Convergence or divergence of integral $\int_1^\infty \frac{x \sin x}{\sqrt{1+x^5}}dx$

Question

I'm struggling with how to show that

$$ \int_1^\infty \frac{x \sin x}{\sqrt{1+x^5}}dx $$ either diverges or converges.

If we call the integrand $f(x)$ then $$ f(x)\leq g(x)=\frac{x}{\sqrt{1+x^5}}\forall x\in[1, \infty) $$ so I tried to show that $g(x)$ converges (and hence that $f(x)$ must converge), but with no luck. Another idea I had was to show that

$$ h(x)=\frac{\sin x}{\sqrt{1+x^5}} $$ diverges, which would mean that $f(x)$ diverges too since

$$ h(x)\leq f(x)\forall x\in[1, \infty) $$ but I got nowhere.

I also tried to use some partial integration and get two expressions rather than one, but that didn't help.

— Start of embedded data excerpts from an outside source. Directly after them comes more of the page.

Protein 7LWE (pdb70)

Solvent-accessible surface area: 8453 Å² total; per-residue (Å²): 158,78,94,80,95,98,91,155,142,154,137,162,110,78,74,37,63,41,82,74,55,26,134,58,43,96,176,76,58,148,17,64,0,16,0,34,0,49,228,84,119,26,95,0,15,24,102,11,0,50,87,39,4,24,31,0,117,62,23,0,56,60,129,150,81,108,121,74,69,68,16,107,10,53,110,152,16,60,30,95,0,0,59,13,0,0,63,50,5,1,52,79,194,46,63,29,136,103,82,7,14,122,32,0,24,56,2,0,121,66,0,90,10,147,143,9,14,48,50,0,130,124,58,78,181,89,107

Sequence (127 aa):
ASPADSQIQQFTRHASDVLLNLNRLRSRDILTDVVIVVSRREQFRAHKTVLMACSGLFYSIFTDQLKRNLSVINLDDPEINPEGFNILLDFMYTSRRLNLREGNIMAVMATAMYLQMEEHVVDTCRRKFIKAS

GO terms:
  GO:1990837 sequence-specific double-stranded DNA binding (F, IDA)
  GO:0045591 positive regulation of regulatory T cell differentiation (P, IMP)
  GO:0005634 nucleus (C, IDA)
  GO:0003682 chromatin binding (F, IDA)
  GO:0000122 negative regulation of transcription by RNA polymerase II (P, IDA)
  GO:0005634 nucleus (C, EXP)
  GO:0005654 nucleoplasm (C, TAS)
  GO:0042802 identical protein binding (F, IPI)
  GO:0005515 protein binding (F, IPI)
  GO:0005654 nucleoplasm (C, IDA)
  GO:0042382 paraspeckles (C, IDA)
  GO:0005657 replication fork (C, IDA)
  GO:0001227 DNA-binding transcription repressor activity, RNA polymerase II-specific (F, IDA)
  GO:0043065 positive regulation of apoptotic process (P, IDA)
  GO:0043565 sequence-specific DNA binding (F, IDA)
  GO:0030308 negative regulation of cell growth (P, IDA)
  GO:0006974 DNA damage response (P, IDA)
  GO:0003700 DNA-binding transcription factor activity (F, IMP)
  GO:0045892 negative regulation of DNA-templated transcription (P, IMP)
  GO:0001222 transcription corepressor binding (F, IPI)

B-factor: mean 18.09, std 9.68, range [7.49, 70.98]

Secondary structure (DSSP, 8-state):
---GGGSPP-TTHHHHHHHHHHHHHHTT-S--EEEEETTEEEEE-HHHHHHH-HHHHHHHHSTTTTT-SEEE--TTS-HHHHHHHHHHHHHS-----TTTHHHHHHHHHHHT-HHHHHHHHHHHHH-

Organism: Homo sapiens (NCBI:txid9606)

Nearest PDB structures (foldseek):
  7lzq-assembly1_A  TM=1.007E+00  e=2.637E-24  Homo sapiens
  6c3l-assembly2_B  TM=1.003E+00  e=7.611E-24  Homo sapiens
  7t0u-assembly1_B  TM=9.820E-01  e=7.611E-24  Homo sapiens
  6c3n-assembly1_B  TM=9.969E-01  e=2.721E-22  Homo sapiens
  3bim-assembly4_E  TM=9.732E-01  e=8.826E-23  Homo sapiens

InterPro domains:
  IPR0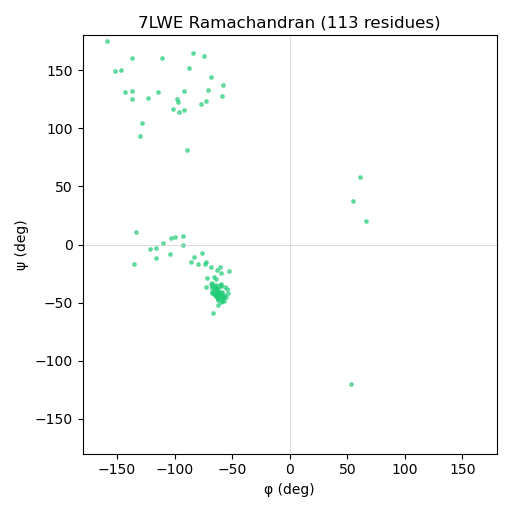00210 BTB/POZ domain [PF00651] (22-128)
  IPR000210 BTB/POZ domain [PS50097] (32-99)
  IPR000210 BTB/POZ domain [SM00225] (32-129)
  IPR011333 SKP1/BTB/POZ domain superfamily [G3DSA:3.30.710.10] (2-129)
  IPR011333 SKP1/BTB/POZ domain superfamily [SSF54695] (8-126)
  IPR013087 Zinc finger C2H2-type [PF00096] (546-568)
  IPR013087 Zinc finger C2H2-type [PF00096] (574-596)
  IPR013087 Zinc finger C2H2-type [PF00096] (602-624)
  IPR013087 Zinc finger C2H2-type [PF00096] (630-652)
  IPR013087 Zinc finger C2H2-type [PS00028] (520-541)
  IPR013087 Zinc finger C2H2-type [PS00028] (548-568)
  IPR013087 Zinc finger C2H2-type [PS00028] (576-596)
  IPR013087 Zinc finger C2H2-type [PS00028] (604-624)
  IPR013087 Zinc finger C2H2-type [PS00028] (632-652)
  IPR013087 Zinc finger C2H2-type [PS00028] (660-681)
  IPR013087 Zinc finger C2H2-type [PS50157] (518-546)
  IPR013087 Zinc finger C2H2-type [PS50157] (546-573)
  IPR013087 Zinc finger C2H2-type [PS50157] (574-601)
  IPR013087 Zinc finger C2H2-type [PS50157] (602-629)
  IPR013087 Zinc finger C2H2-type [PS50157] (630-657)

Foldseek 3Di:
DDDPVPDDDDPCVVQVVLLVQVVCLVVVHQFQAWEAAAPDIGTHHLVLLLVAFPVSVVQCVDPVRVNDRYHYDDNPQDVVLVVQVVVCSSHVDGDDDPVCLVNVLVVRVVRHRVVVVVVSVVVVVVD

Radius of gyration: 16.08 Å; Cα contacts (8 Å, |Δi|>4): 150; chains: 1; bounding box: 43×38×35 Å

Structure (mmCIF, N/CA/C/O backbone):
data_7LWE
#
_entry.id   7LWE
#
_cell.l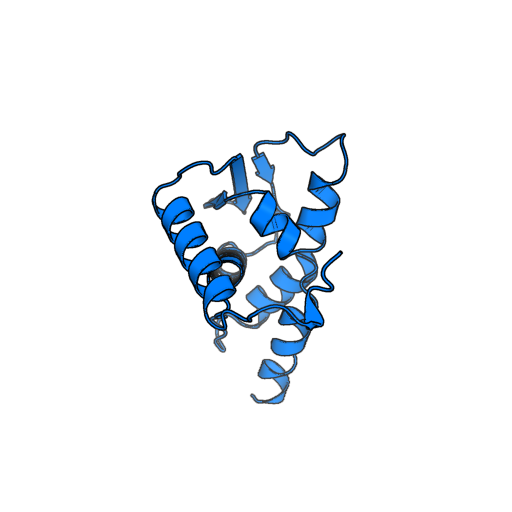ength_a   30.606
_cell.length_b   72.113
_cell.length_c   55.044
_cell.angle_alpha   90.000
_cell.angle_beta   104.875
_cell.angle_gamma   90.000
#
_symmetry.space_group_name_H-M   'C 1 2 1'
#
loop_
_entity.id
_entity.type
_entity.pdbx_description
1 polymer 'B-cell lymphoma 6 protein'
2 non-polymer N-(3-chloropyridin-4-yl)-2-(3-methyl-4-oxo-3,4-dihydro-7H-py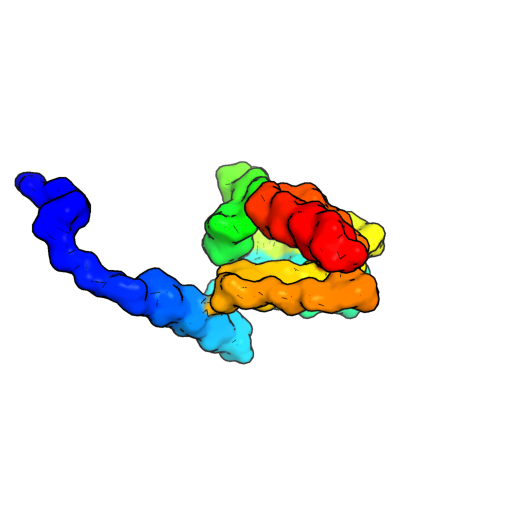rrolo[2,3-d]pyrimidin-7-yl)acetamide
3 non-polymer 'FORMIC ACID'
4 non-polymer 'ACETATE ION'
5 non-polymer 'CHLORIDE ION'
6 water water
#
loop_
_atom_site.group_PDB
_atom_site.id
_atom_site.type_symbol
_atom_site.label_atom_id
_atom_site.label_alt_id
_atom_site.label_comp_id
_atom_site.label_asym_id
_atom_site.label_entity_id
_atom_site.label_seq_i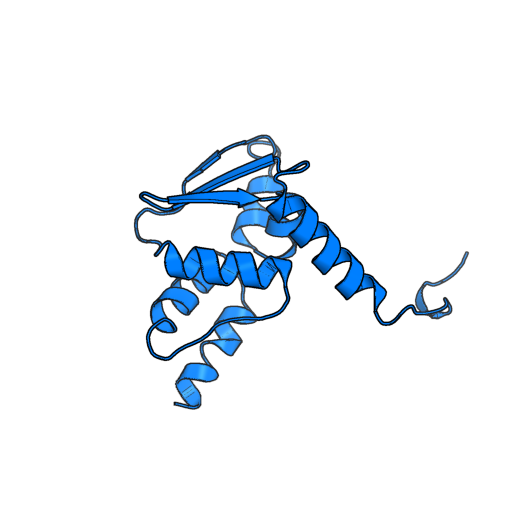d
_atom_site.pdbx_PDB_ins_code
_atom_site.Cartn_x
_atom_site.Cartn_y
_atom_site.Cartn_z
_atom_site.occupancy
_atom_site.B_iso_or_equiv
_atom_site.auth_seq_id
_atom_site.auth_comp_id
_atom_site.auth_asym_id
_atom_site.auth_atom_id
_atom_site.pdbx_PDB_model_num
ATOM 1 N N . ALA A 1 2 ? -39.36595 -7.92531 -10.23679 1.000 70.30053 2 ALA A N 1
ATOM 2 C CA . ALA A 1 2 ? -38.35460 -7.78543 -9.19711 1.000 69.68730 2 ALA A CA 1
ATOM 3 C C . ALA A 1 2 ? -37.50773 -9.04854 -9.09336 1.000 69.73994 2 ALA A C 1
ATOM 4 O O . ALA A 1 2 ? -37.97198 -10.14348 -9.40920 1.000 69.65835 2 ALA A O 1
ATOM 6 N N . SER A 1 3 ? -36.25758 -8.89171 -8.66476 1.000 69.89259 3 SER A N 1
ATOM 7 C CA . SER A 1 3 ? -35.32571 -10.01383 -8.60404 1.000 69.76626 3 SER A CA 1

Can I get some hints? Please note that it's homework so no solutions, thanks!

Answer 1

Note that your integrand is not positive, so you have to use absolute values. For the estimate, you have to get rid of the $1$.

Answer 2

It is (absolutely) convergent by the comparison test since $\int_1^\infty|\frac{x\sin x}{\sqrt{1+x^5}}|dx\leq \int_1^\infty\frac{1}{x^{3/2}}dx$ (convergent by $p$ test since $p=3/2>1$.